**TASK BRIEF:** Every line from the one containing "ATOM 143 C CA" to the one containing "ATOM 148 C C" in the records below, both included, must be set down exactly, and no other line.
==*==
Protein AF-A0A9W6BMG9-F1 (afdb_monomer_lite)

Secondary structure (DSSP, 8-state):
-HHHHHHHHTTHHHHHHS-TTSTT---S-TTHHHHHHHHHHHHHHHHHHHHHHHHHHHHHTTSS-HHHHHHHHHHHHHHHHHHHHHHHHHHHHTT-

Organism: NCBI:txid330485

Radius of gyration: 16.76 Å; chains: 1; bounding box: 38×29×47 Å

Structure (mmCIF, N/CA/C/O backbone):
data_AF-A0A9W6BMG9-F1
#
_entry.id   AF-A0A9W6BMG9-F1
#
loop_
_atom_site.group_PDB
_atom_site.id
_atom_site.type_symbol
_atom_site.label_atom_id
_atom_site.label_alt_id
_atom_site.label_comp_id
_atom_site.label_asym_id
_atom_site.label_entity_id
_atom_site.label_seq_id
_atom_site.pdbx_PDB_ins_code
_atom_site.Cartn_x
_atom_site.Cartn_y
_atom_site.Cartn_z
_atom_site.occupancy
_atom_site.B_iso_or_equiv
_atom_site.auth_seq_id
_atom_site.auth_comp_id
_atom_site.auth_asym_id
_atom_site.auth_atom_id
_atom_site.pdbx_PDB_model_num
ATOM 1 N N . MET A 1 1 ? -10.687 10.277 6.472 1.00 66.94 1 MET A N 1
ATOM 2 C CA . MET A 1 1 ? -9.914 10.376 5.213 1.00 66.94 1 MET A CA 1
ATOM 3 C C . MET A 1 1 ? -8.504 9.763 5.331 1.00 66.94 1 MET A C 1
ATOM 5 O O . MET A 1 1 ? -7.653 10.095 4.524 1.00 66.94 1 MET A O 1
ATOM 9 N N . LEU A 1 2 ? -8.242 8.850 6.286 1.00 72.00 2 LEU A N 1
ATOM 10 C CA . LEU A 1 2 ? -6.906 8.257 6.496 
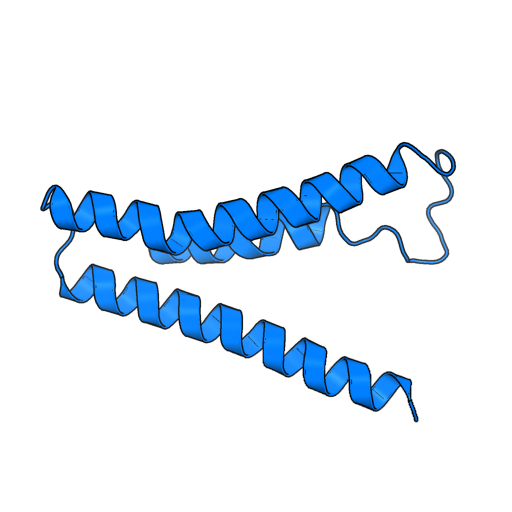1.00 72.00 2 LEU A CA 1
ATOM 11 C C . LEU A 1 2 ? -6.466 7.393 5.296 1.00 72.00 2 LEU A C 1
ATOM 13 O O . LEU A 1 2 ? -5.410 7.645 4.726 1.00 72.00 2 LEU A O 1
ATOM 17 N N . VAL A 1 3 ? -7.365 6.507 4.844 1.00 71.44 3 VAL A N 1
ATOM 18 C CA . VAL A 1 3 ? -7.203 5.651 3.653 1.00 71.44 3 VAL A CA 1
ATOM 19 C C . VAL A 1 3 ? -6.816 6.458 2.421 1.00 71.44 3 VAL A C 1
ATOM 21 O O . VAL A 1 3 ? -5.848 6.141 1.742 1.00 71.44 3 VAL A O 1
ATOM 24 N N . GLY A 1 4 ? -7.541 7.547 2.146 1.00 74.38 4 GLY A N 1
ATOM 25 C CA . GLY A 1 4 ? -7.274 8.388 0.978 1.00 74.38 4 GLY A CA 1
ATOM 26 C C . GLY A 1 4 ? -5.894 9.046 1.022 1.00 74.38 4 GLY A C 1
ATOM 27 O O . GLY A 1 4 ? -5.238 9.157 -0.006 1.00 74.38 4 GLY A O 1
ATOM 28 N N . ILE A 1 5 ? -5.425 9.433 2.211 1.00 76.06 5 ILE A N 1
ATOM 29 C CA . ILE A 1 5 ? -4.096 10.026 2.383 1.00 76.06 5 ILE A CA 1
ATOM 30 C C . ILE A 1 5 ? -2.999 8.973 2.160 1.00 76.06 5 ILE A C 1
ATOM 32 O O . ILE A 1 5 ? -2.038 9.263 1.450 1.00 76.06 5 ILE A O 1
ATOM 36 N N . MET A 1 6 ? -3.149 7.751 2.687 1.00 77.81 6 MET A N 1
ATOM 37 C CA . MET A 1 6 ? -2.163 6.675 2.487 1.00 77.81 6 MET A CA 1
ATOM 38 C C . MET A 1 6 ? -2.113 6.183 1.037 1.00 77.81 6 MET A C 1
ATOM 40 O O . MET A 1 6 ? -1.026 5.953 0.507 1.00 77.81 6 MET A O 1
ATOM 44 N N . TYR A 1 7 ? -3.259 6.123 0.354 1.00 74.19 7 TYR A N 1
ATOM 45 C CA . TYR A 1 7 ? -3.338 5.729 -1.057 1.00 74.19 7 TYR A CA 1
ATOM 46 C C . TYR A 1 7 ? -2.607 6.695 -2.000 1.00 74.19 7 TYR A C 1
ATOM 48 O O . TYR A 1 7 ? -2.170 6.300 -3.075 1.00 74.19 7 TYR A O 1
ATOM 56 N N . VAL A 1 8 ? -2.460 7.961 -1.601 1.00 77.56 8 VAL A N 1
ATOM 57 C CA . VAL A 1 8 ? -1.705 8.977 -2.346 1.00 77.56 8 VAL A CA 1
ATOM 58 C C . VAL A 1 8 ? -0.236 8.981 -1.909 1.00 77.56 8 VAL A C 1
ATOM 60 O O . VAL A 1 8 ? 0.660 8.992 -2.750 1.00 77.56 8 VAL A O 1
ATOM 63 N N . LEU A 1 9 ? 0.036 8.919 -0.602 1.00 76.56 9 LEU A N 1
ATOM 64 C CA . LEU A 1 9 ? 1.397 8.991 -0.054 1.00 76.56 9 LEU A CA 1
ATOM 65 C C . LEU A 1 9 ? 2.307 7.834 -0.476 1.00 76.56 9 LEU A C 1
ATOM 67 O O . LEU A 1 9 ? 3.517 8.036 -0.566 1.00 76.56 9 LEU A O 1
ATOM 71 N N . VAL A 1 10 ? 1.758 6.638 -0.700 1.00 77.25 10 VAL A N 1
ATOM 72 C CA . VAL A 1 10 ? 2.538 5.450 -1.084 1.00 77.25 10 VAL A CA 1
ATOM 73 C C . VAL A 1 10 ? 3.059 5.525 -2.528 1.00 77.25 10 VAL A C 1
ATOM 75 O O . VAL A 1 10 ? 4.267 5.395 -2.708 1.00 77.25 10 VAL A O 1
ATOM 78 N N . PRO A 1 11 ? 2.229 5.766 -3.561 1.00 75.94 11 PRO A N 1
ATOM 79 C CA . PRO A 1 11 ? 2.698 5.810 -4.946 1.00 75.94 11 PRO A CA 1
ATOM 80 C C . PRO A 1 11 ? 3.315 7.152 -5.363 1.00 75.94 11 PRO A C 1
ATOM 82 O O . PRO A 1 11 ? 4.164 7.165 -6.252 1.00 75.94 11 PRO A O 1
ATOM 85 N N . MET A 1 12 ? 2.929 8.286 -4.756 1.00 78.38 12 MET A N 1
ATOM 86 C CA . MET A 1 12 ? 3.419 9.607 -5.194 1.00 78.38 12 MET A CA 1
ATOM 87 C C . MET A 1 12 ? 4.949 9.750 -5.213 1.00 78.38 12 MET A C 1
ATOM 89 O O . MET A 1 12 ? 5.466 10.284 -6.192 1.00 78.38 12 MET A O 1
ATOM 93 N N . PRO A 1 13 ? 5.703 9.267 -4.210 1.00 71.56 13 PRO A N 1
ATOM 94 C CA . PRO A 1 13 ? 7.160 9.292 -4.253 1.00 71.56 13 PRO A CA 1
ATOM 95 C C . PRO A 1 13 ? 7.730 8.607 -5.496 1.00 71.56 13 PRO A C 1
ATOM 97 O O . PRO A 1 13 ? 8.587 9.164 -6.175 1.00 71.56 13 PRO A O 1
ATOM 100 N N . TYR A 1 14 ? 7.213 7.427 -5.837 1.00 69.19 14 TYR A N 1
ATOM 101 C CA . TYR A 1 14 ? 7.633 6.704 -7.031 1.00 69.19 14 TYR A CA 1
ATOM 102 C C . TYR A 1 14 ? 7.268 7.459 -8.318 1.00 69.19 14 TYR A C 1
ATOM 104 O O . TYR A 1 14 ? 8.080 7.533 -9.234 1.00 69.19 14 TYR A O 1
ATOM 112 N N . LEU A 1 15 ? 6.094 8.094 -8.373 1.00 72.38 15 LEU A N 1
ATOM 113 C CA . LEU A 1 15 ? 5.665 8.881 -9.536 1.00 72.38 15 LEU A CA 1
ATOM 114 C C . LEU A 1 15 ? 6.529 10.133 -9.765 1.00 72.38 15 LEU A C 1
ATOM 116 O O . LEU A 1 15 ? 6.833 10.459 -10.910 1.00 72.38 15 LEU A O 1
ATOM 120 N N . PHE A 1 16 ? 6.953 10.820 -8.700 1.00 70.56 16 PHE A N 1
ATOM 121 C CA . PHE A 1 16 ? 7.776 12.031 -8.819 1.00 70.56 16 PHE A CA 1
ATOM 122 C C . PHE A 1 16 ? 9.262 11.745 -9.040 1.00 70.56 16 PHE A C 1
ATOM 124 O O . PHE A 1 16 ? 9.945 12.542 -9.681 1.00 70.56 16 PHE A O 1
ATOM 131 N N . PHE A 1 17 ? 9.767 10.624 -8.524 1.00 69.19 17 PHE A N 1
ATOM 132 C CA . PHE A 1 17 ? 11.200 10.324 -8.525 1.00 69.19 17 PHE A CA 1
ATOM 133 C C . PHE A 1 17 ? 11.595 9.138 -9.426 1.00 69.19 17 PHE A C 1
ATOM 135 O O . PHE A 1 17 ? 12.784 8.907 -9.631 1.00 69.19 17 PHE A O 1
ATOM 142 N N . GLY A 1 18 ? 10.632 8.396 -9.989 1.00 60.59 18 GLY A N 1
ATOM 143 C CA . GLY A 1 18 ? 10.860 7.224 -10.849 1.00 60.59 18 GLY A CA 1
ATOM 144 C C . GLY A 1 18 ? 10.938 7.511 -12.356 1.00 60.59 18 GLY A C 1
ATOM 145 O O . GLY A 1 18 ? 11.417 6.670 -13.110 1.00 60.59 18 GLY A O 1
ATOM 146 N N . SER A 1 19 ? 10.530 8.699 -12.820 1.00 56.25 19 SER A N 1
ATOM 147 C CA . SER A 1 19 ? 10.460 9.054 -14.254 1.00 56.25 19 SER A CA 1
ATOM 148 C C . SER A 1 19 ? 11.805 9.474 -14.882 1.00 56.25 19 SER A C 1
ATOM 150 O O . 
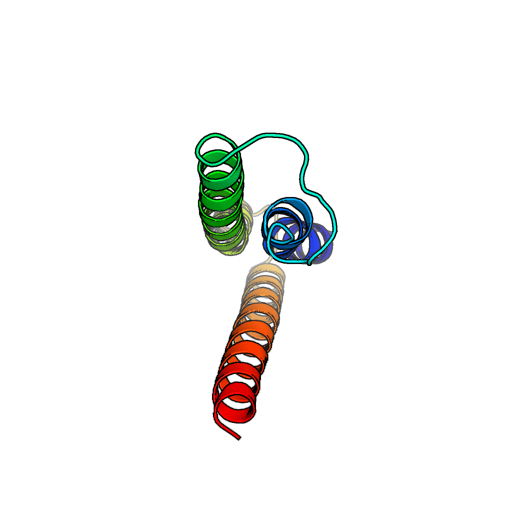SER A 1 19 ? 11.843 10.295 -15.800 1.00 56.25 19 SER A O 1
ATOM 152 N N . SER A 1 20 ? 12.933 8.923 -14.437 1.00 52.28 20 SER A N 1
ATOM 153 C CA . SER A 1 20 ? 14.253 9.272 -14.986 1.00 52.28 20 SER A CA 1
ATOM 154 C C . SER A 1 20 ? 14.693 8.386 -16.168 1.00 52.28 20 SER A C 1
ATOM 156 O O . SER A 1 20 ? 15.891 8.179 -16.350 1.00 52.28 20 SER A O 1
ATOM 158 N N . GLY A 1 21 ? 13.753 7.802 -16.921 1.00 48.06 21 GLY A N 1
ATOM 159 C CA . GLY A 1 21 ? 14.031 6.814 -17.979 1.00 48.06 21 GLY A CA 1
ATOM 160 C C . GLY A 1 21 ? 13.397 7.100 -19.345 1.00 48.06 21 GLY A C 1
ATOM 161 O O . GLY A 1 21 ? 13.449 6.242 -20.215 1.00 48.06 21 GLY A O 1
ATOM 162 N N . GLY A 1 22 ? 12.790 8.274 -19.544 1.00 41.53 22 GLY A N 1
ATOM 163 C CA . GLY A 1 22 ? 12.286 8.698 -20.850 1.00 41.53 22 GLY A CA 1
ATOM 164 C C . GLY A 1 22 ? 13.367 9.422 -21.649 1.00 41.53 22 GLY A C 1
ATOM 165 O O . GLY A 1 22 ? 13.963 10.386 -21.163 1.00 41.53 22 GLY A O 1
ATOM 166 N N . GLU A 1 23 ? 13.600 8.967 -22.877 1.00 46.19 23 GLU A N 1
ATOM 167 C CA . GLU A 1 23 ? 14.384 9.653 -23.904 1.00 46.19 23 GLU A CA 1
ATOM 168 C C . GLU A 1 23 ? 13.849 11.088 -24.083 1.00 46.19 23 GLU A C 1
ATOM 170 O O . GLU A 1 23 ? 12.847 11.310 -24.756 1.00 46.19 23 GLU A O 1
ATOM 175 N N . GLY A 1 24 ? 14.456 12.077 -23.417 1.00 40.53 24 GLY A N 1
==*==
**EXERCISE ANSWER:**
ATOM 143 C CA . GLY A 1 18 ? 10.860 7.224 -10.849 1.00 60.59 18 GLY A CA 1
ATOM 144 C C . GLY A 1 18 ? 10.938 7.511 -12.356 1.00 60.59 18 GLY A C 1
ATOM 145 O O . GLY A 1 18 ? 11.417 6.670 -13.110 1.00 60.59 18 GLY A O 1
ATOM 146 N N . SER A 1 19 ? 10.530 8.699 -12.820 1.00 56.25 19 SER A N 1
ATOM 147 C CA . SER A 1 19 ? 10.460 9.054 -14.254 1.00 56.25 19 SER A CA 1
ATOM 148 C C . SER A 1 19 ? 11.805 9.474 -14.882 1.00 56.25 19 SER A C 1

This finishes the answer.